How to correctly represent difference variables in DAGs? If I am interested in the causal effects of the change in a variable ($E$) on
some outcome ($O$), how would I represent that in a directed acyclic graph (DAG)?
Suppose $\Delta E_2 = E_2 - E_1$, where $E_1$ & $E_2$ happen at times 1 & 2, would a correct DAG be:

  1. Assuming that $\Delta E_2$ is simply captured by all levels of $E_1$ and $E_2$ (*a la* the same way interaction effects are so captured)?





  2. Assuming that $\Delta E_2$ is a causally distinct variable from $E_1$ and $E_2$, but requiring the presence of those variables?





  3. Assuming that $\Delta E_2$ is independent of $E_1$ & $E_2$ and the latter are not necessary to represent the effects of $\Delta E_2$?







*Something else?

NOTE: "DAG" does not mean "any old kind of causal or correlational graph," but is a tightly prescribed formalism representing causal beliefs.
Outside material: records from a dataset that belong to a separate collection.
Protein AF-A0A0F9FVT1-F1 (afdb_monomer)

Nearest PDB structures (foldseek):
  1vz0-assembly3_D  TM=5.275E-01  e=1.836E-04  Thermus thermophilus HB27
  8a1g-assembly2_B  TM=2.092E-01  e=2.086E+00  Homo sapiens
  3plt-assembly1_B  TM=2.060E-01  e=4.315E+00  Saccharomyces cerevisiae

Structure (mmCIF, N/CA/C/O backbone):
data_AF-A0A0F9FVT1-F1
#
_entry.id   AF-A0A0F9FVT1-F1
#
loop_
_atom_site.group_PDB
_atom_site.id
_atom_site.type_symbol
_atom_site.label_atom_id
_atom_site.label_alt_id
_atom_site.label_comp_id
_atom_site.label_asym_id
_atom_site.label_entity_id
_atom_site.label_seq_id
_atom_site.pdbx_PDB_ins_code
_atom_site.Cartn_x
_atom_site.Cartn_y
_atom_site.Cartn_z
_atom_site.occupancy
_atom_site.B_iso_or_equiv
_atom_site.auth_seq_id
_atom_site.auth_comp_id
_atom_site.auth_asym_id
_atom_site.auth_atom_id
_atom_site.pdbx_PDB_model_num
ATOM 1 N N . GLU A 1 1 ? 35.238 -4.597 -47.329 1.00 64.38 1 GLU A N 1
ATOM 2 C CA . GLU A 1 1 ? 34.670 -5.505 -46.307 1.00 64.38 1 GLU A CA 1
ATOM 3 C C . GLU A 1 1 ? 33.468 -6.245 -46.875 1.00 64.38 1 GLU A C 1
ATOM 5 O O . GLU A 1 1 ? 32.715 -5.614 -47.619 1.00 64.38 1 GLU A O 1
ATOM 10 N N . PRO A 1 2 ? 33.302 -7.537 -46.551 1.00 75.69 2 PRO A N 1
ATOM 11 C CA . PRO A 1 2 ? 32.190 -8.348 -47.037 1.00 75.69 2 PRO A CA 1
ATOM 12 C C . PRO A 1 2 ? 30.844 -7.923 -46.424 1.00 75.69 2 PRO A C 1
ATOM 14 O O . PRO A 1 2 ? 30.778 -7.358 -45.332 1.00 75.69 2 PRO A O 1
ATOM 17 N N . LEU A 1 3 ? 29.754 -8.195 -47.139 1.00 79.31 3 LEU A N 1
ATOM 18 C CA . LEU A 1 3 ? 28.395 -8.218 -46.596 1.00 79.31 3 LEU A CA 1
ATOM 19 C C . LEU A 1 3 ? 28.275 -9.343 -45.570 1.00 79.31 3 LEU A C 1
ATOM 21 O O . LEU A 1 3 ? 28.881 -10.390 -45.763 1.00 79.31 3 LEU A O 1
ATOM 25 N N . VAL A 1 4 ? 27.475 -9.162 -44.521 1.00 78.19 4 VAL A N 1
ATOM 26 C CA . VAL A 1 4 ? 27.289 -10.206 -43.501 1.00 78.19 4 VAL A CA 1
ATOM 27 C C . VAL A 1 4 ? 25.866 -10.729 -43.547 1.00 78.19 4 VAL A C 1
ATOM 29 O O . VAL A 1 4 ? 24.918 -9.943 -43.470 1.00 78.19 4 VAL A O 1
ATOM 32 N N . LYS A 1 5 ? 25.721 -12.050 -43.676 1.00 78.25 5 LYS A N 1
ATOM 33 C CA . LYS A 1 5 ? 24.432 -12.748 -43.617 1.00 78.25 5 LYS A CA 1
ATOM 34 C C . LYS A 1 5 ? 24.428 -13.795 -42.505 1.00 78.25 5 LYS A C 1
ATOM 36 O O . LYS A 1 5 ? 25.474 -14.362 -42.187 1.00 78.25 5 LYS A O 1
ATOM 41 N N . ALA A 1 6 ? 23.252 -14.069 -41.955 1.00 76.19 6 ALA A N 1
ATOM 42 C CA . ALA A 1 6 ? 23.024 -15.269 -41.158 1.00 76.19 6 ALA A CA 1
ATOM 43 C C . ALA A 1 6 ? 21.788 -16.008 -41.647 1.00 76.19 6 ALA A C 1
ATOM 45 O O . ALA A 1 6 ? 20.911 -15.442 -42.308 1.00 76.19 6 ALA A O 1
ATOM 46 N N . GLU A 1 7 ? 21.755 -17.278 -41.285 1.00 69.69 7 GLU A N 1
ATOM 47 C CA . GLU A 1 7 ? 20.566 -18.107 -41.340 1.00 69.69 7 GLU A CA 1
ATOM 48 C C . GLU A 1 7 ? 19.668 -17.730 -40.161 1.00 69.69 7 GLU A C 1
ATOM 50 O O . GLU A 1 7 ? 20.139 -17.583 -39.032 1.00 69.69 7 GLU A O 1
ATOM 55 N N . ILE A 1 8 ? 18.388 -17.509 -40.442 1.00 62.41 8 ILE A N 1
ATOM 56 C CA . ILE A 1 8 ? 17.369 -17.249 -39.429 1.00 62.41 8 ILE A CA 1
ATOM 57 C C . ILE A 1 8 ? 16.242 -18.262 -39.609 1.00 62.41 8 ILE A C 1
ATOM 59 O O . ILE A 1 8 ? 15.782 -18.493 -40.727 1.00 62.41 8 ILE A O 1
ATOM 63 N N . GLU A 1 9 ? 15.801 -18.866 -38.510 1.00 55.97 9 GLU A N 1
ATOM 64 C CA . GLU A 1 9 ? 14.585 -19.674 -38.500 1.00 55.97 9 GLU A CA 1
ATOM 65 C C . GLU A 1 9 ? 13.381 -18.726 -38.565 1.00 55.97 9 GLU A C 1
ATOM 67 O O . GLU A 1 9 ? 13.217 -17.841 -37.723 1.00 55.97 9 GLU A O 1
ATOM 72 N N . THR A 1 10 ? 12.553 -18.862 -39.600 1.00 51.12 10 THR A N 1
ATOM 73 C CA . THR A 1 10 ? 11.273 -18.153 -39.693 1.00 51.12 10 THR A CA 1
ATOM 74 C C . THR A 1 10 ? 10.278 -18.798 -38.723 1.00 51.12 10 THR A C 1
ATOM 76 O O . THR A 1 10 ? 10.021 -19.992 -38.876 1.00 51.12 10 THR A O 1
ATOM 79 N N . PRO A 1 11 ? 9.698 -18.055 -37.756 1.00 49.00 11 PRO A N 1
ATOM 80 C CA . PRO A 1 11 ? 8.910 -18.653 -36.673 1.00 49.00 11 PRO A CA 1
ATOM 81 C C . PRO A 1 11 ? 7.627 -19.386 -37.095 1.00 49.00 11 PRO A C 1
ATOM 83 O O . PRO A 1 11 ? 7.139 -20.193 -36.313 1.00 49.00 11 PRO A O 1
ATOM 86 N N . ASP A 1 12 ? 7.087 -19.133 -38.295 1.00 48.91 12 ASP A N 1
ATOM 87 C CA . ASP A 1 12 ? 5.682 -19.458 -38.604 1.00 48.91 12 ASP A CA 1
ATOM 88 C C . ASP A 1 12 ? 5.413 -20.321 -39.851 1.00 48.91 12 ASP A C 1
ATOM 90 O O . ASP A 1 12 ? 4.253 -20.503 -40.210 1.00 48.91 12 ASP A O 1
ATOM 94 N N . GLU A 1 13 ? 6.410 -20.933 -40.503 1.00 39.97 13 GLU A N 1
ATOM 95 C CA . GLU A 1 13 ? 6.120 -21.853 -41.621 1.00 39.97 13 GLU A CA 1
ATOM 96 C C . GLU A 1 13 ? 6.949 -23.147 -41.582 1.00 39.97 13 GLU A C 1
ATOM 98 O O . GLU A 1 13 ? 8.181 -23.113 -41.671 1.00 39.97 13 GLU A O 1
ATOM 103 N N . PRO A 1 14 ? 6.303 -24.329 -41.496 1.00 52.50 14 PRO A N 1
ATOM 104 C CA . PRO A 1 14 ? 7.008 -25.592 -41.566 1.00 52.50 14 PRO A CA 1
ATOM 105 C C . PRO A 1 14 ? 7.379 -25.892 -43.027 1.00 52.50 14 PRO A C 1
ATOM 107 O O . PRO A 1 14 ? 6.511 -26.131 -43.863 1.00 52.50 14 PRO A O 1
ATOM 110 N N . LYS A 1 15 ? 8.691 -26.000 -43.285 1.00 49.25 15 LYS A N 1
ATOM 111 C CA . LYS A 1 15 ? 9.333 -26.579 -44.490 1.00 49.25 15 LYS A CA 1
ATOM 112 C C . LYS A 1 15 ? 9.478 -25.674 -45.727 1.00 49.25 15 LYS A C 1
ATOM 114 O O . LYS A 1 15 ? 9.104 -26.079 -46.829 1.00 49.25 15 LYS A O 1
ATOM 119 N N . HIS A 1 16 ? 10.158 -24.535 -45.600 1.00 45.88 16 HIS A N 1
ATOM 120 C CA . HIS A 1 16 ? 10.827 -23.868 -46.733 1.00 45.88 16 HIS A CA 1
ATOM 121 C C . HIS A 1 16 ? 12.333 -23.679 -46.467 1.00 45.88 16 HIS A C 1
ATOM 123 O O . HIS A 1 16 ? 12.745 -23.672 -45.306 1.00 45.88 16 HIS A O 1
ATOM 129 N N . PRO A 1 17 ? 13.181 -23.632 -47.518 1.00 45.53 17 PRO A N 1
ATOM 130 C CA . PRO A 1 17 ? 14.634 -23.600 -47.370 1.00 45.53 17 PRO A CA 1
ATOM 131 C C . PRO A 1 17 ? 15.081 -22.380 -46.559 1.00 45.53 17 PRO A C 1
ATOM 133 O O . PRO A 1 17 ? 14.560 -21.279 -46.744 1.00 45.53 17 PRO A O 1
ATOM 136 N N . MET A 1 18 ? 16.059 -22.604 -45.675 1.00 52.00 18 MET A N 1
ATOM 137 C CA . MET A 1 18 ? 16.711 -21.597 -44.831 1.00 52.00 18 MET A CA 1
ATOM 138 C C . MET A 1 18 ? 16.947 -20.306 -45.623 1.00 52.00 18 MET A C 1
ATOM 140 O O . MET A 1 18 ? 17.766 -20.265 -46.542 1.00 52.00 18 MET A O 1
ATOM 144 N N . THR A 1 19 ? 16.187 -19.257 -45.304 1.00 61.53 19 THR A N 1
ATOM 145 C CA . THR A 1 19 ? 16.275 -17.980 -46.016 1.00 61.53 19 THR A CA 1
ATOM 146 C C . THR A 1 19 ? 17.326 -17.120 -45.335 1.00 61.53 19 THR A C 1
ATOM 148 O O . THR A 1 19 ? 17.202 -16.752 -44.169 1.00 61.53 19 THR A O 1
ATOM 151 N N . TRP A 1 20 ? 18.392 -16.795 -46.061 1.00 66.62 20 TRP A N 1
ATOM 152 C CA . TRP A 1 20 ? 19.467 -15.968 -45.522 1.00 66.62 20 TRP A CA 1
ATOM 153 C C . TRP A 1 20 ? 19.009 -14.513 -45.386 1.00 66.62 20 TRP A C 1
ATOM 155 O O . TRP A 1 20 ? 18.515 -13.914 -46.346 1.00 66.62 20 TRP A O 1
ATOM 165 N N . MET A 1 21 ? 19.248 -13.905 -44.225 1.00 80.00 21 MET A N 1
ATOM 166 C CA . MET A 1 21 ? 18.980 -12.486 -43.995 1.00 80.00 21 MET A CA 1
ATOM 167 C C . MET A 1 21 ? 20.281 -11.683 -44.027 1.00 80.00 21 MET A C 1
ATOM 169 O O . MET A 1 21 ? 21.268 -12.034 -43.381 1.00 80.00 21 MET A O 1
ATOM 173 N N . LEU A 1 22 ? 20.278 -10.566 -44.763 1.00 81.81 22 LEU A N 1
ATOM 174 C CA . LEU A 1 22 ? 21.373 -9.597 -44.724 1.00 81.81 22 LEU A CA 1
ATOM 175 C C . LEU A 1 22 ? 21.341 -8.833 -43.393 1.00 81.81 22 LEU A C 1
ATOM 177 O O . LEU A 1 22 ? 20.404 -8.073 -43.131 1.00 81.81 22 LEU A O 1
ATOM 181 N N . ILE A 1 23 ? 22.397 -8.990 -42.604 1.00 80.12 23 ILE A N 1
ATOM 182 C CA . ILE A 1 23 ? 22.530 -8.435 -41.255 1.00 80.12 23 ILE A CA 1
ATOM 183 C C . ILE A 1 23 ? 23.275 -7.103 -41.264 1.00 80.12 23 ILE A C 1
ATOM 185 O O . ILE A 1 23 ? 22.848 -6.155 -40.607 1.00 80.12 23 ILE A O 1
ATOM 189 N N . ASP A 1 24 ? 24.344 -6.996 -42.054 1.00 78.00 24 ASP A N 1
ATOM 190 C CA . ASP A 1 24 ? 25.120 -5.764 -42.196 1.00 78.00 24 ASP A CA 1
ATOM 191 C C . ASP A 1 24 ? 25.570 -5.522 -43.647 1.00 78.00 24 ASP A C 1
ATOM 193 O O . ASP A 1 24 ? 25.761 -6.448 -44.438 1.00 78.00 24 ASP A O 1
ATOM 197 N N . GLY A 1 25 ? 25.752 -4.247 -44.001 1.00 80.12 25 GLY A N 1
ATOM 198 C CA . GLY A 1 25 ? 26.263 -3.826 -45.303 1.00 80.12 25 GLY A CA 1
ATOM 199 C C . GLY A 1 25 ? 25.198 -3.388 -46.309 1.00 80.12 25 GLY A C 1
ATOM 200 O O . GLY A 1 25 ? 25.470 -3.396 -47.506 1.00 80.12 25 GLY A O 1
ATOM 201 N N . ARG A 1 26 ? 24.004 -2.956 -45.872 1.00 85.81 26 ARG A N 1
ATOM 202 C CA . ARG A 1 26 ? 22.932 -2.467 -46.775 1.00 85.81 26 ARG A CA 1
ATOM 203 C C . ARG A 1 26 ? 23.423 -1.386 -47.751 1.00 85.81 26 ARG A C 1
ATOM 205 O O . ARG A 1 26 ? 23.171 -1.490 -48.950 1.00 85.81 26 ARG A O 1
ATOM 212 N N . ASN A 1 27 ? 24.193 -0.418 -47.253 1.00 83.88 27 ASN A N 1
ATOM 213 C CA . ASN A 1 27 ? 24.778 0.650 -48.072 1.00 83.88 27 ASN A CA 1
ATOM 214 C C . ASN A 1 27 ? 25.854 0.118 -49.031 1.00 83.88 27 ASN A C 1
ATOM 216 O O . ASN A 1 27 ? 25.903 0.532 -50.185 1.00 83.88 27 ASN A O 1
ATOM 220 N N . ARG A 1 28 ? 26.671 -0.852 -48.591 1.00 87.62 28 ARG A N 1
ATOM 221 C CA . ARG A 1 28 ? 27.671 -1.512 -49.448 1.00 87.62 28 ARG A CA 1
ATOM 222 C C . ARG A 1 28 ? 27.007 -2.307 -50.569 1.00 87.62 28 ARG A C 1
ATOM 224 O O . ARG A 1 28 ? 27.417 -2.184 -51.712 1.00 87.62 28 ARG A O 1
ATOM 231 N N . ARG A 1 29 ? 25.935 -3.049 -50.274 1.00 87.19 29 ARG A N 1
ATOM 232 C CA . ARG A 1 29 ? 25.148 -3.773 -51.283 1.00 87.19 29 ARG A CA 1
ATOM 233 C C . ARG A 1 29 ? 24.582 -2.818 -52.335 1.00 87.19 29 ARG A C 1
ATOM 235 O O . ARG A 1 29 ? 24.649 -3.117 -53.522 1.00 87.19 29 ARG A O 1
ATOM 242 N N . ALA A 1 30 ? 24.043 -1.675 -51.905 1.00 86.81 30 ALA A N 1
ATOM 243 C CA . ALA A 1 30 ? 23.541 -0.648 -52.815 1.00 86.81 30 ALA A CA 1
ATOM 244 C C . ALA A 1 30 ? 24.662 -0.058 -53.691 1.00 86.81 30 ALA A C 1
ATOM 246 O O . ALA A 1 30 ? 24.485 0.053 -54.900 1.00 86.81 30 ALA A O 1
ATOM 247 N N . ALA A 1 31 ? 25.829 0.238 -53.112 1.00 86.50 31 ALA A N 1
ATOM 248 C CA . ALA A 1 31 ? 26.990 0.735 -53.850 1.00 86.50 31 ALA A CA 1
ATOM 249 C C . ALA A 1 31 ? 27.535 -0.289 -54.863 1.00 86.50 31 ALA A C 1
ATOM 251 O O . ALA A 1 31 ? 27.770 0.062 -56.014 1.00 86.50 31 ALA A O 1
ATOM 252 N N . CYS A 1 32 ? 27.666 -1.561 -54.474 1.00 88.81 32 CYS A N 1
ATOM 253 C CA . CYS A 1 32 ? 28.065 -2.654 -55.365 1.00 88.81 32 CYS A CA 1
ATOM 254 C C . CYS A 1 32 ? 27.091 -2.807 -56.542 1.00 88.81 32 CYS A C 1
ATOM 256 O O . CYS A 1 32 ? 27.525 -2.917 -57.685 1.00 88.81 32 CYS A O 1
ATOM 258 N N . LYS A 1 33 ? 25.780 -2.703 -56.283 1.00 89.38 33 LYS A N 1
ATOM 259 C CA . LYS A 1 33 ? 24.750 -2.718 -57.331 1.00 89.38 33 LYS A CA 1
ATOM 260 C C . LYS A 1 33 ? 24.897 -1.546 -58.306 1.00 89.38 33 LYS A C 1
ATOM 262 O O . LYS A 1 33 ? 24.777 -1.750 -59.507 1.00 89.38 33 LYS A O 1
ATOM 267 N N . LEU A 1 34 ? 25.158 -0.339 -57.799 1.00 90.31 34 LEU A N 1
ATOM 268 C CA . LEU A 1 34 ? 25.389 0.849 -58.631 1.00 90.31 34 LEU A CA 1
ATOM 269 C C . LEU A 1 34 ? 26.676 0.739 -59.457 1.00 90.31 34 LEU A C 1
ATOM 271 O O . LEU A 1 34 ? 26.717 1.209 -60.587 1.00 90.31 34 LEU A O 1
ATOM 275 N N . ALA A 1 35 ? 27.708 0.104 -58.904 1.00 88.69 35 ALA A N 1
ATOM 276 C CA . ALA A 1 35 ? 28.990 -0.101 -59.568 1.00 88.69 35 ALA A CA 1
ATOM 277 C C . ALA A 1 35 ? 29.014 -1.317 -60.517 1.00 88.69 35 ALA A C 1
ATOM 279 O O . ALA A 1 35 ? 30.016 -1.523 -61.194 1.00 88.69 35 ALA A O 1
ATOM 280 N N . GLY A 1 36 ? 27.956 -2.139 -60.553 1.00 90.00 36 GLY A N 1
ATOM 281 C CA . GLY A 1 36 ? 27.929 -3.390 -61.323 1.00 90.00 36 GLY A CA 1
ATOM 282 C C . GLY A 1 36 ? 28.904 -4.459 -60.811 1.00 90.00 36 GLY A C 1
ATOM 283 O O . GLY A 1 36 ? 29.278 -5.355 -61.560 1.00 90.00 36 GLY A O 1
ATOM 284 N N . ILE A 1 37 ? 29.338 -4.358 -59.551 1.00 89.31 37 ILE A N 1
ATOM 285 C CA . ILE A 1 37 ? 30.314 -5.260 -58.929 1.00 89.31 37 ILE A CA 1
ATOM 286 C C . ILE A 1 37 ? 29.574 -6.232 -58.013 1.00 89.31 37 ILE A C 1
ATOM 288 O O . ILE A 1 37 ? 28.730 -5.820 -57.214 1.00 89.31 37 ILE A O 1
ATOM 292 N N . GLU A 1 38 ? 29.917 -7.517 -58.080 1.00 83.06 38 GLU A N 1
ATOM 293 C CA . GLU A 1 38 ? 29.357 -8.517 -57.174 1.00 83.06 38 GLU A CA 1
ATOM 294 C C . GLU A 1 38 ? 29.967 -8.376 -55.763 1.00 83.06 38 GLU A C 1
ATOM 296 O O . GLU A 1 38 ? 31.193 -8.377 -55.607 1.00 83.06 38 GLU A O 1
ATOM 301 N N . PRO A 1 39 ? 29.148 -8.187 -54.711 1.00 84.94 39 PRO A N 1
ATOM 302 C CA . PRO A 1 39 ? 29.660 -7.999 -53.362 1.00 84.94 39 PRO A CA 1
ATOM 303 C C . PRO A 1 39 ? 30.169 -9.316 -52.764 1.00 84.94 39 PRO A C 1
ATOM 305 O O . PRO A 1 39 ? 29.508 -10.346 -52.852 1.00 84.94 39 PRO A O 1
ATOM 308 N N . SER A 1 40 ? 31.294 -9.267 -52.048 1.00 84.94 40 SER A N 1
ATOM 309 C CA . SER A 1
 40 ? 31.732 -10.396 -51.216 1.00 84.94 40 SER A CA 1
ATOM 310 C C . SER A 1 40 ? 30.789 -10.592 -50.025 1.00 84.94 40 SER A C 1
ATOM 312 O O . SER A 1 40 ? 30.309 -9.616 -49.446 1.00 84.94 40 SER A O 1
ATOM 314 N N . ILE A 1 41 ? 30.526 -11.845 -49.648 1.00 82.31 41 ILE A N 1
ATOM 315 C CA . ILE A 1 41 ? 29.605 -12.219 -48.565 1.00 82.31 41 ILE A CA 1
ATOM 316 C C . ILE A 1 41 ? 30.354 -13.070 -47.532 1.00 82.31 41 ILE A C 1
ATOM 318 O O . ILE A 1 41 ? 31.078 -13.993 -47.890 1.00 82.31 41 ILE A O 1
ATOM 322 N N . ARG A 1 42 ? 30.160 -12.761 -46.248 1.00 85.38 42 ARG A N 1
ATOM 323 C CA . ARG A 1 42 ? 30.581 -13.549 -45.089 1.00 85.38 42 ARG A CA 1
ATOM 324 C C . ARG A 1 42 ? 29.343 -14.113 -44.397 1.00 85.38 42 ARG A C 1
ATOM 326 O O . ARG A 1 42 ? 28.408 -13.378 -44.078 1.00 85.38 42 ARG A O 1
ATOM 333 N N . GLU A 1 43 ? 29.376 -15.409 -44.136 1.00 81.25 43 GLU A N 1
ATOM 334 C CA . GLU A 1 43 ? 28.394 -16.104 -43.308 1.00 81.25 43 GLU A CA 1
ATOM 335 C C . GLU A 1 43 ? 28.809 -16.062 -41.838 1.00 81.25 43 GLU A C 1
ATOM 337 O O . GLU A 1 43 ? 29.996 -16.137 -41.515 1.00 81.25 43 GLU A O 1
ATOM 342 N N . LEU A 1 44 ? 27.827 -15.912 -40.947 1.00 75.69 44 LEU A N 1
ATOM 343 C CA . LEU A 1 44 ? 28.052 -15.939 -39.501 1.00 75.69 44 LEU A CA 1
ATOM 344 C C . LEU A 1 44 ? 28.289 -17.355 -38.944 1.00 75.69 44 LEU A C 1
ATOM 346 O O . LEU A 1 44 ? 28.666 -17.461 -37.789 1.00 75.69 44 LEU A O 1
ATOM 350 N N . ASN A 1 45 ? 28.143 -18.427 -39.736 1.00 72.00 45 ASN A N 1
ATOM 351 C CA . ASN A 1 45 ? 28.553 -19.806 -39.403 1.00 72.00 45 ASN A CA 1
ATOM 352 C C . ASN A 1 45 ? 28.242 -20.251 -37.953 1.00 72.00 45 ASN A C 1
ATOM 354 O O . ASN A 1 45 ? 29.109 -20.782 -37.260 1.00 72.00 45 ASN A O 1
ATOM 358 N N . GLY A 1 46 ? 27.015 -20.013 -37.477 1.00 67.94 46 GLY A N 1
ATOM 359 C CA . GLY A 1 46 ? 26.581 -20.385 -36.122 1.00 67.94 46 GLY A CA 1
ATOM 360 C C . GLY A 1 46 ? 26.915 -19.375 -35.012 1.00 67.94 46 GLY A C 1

My motivation is that I am trying to think about DAG representation of dynamic models like the generalized error correction model:
$$\Delta O_t = \beta_{0} + \beta_{\text{c}}\left(O_{t-1} - E_{t-1}\right) + \beta_{\Delta E}\Delta E_{t} + \beta_E E_{t-1} + \varepsilon_t$$
Of course, the raw parameter estimate get transformed to interpret model as below, so perhaps DAGing the above model would be even messier?
Short-run instantaneous effect of change in $E$ on $\Delta O$: $\beta_{\Delta E}$
Short-run lagged effect of level of $E$ on $\Delta O$: $\beta_{E} - \beta_{\text{c}} - \beta_{\Delta E}$
Long-run equilibrium effect of lagged $E$ on $\Delta O$: $\frac{\beta_{\text{c}} - \beta_{E}}{\beta_{\text{c}}}$
 A: The solution is to think functionally.
The value of $\Delta E_{2} = f(E_{1},E_{2})$ more specifically$ \Delta E_{2} = E_{2} - E_{1}$. Therefore difference variables may be represented in DAGs by option 4, "something else" (this DAG assumes $E_{1}$ and $E_{2}$ directly cause $O$ in addition to their difference):

If $E_{1}$ & $E_{2}$ do not have direct effects on $O$, $\Delta E_{2}$ still remains a function of its parents:

If we rewrite the single lag generalized error correction model thus ($Q_{t-1}$ for 'eQuilibrium term', where $Q_{t-1} = O_{t-1} - E_{t-1}$):
$$\Delta O_t = \beta_{0} + \beta_{\text{c}}\left(Q_{t-1}\right) + \beta_{\Delta E}\Delta E_{t} + \beta_E E_{t-1} + \varepsilon_t$$
Then the DAG underlying the model for $\Delta O_{t}$ (ignoring its descendants at $t+1$) is:

The effects of $E$ on $\Delta O_{t}$ from the model thus enter from equilibrium term $Q_{t-1}$, from $E_{t-1}$ and from change term $\Delta E_{t}$. Other causes of $O_{t-1}$, $O_{t}$, $E_{t-1}$ and $E_{t}$ (e.g., unmodeled variables, random inputs) are left implicit.
The portion of this answer corresponding to the first two DAGs is courtesy of personal communication with Miguel Hernán.
A: EDIT:
If you are only concerned with representing nonparametric relationships among your variables, I think 1) would be most appropriate. While there may be a more specific functional form relating the two variables to the outcome, in a DAG it is not necessary to represent that form. On the other hand, if you wanted to use a path diagram representing a linear structural equation model like the one you wrote, it would make sense to include the difference score in the diagram; this way, the specific model you wrote and the diagram would be equally specific. A DAG is more vague (but also more flexible) since it does not require (or necessary allow) for specific function form.
It might come down to the goal of drawing your DAG. If your goal is represent with as much precision as possible the relationships among your variables, it would make sense to include the difference term as its own variable since it does have its own causal force. A graph without it would also be valid. You could, in theory, make the same conditional independence statements about the outcome and the predictors with a more detailed DAG than with a less detailed one. 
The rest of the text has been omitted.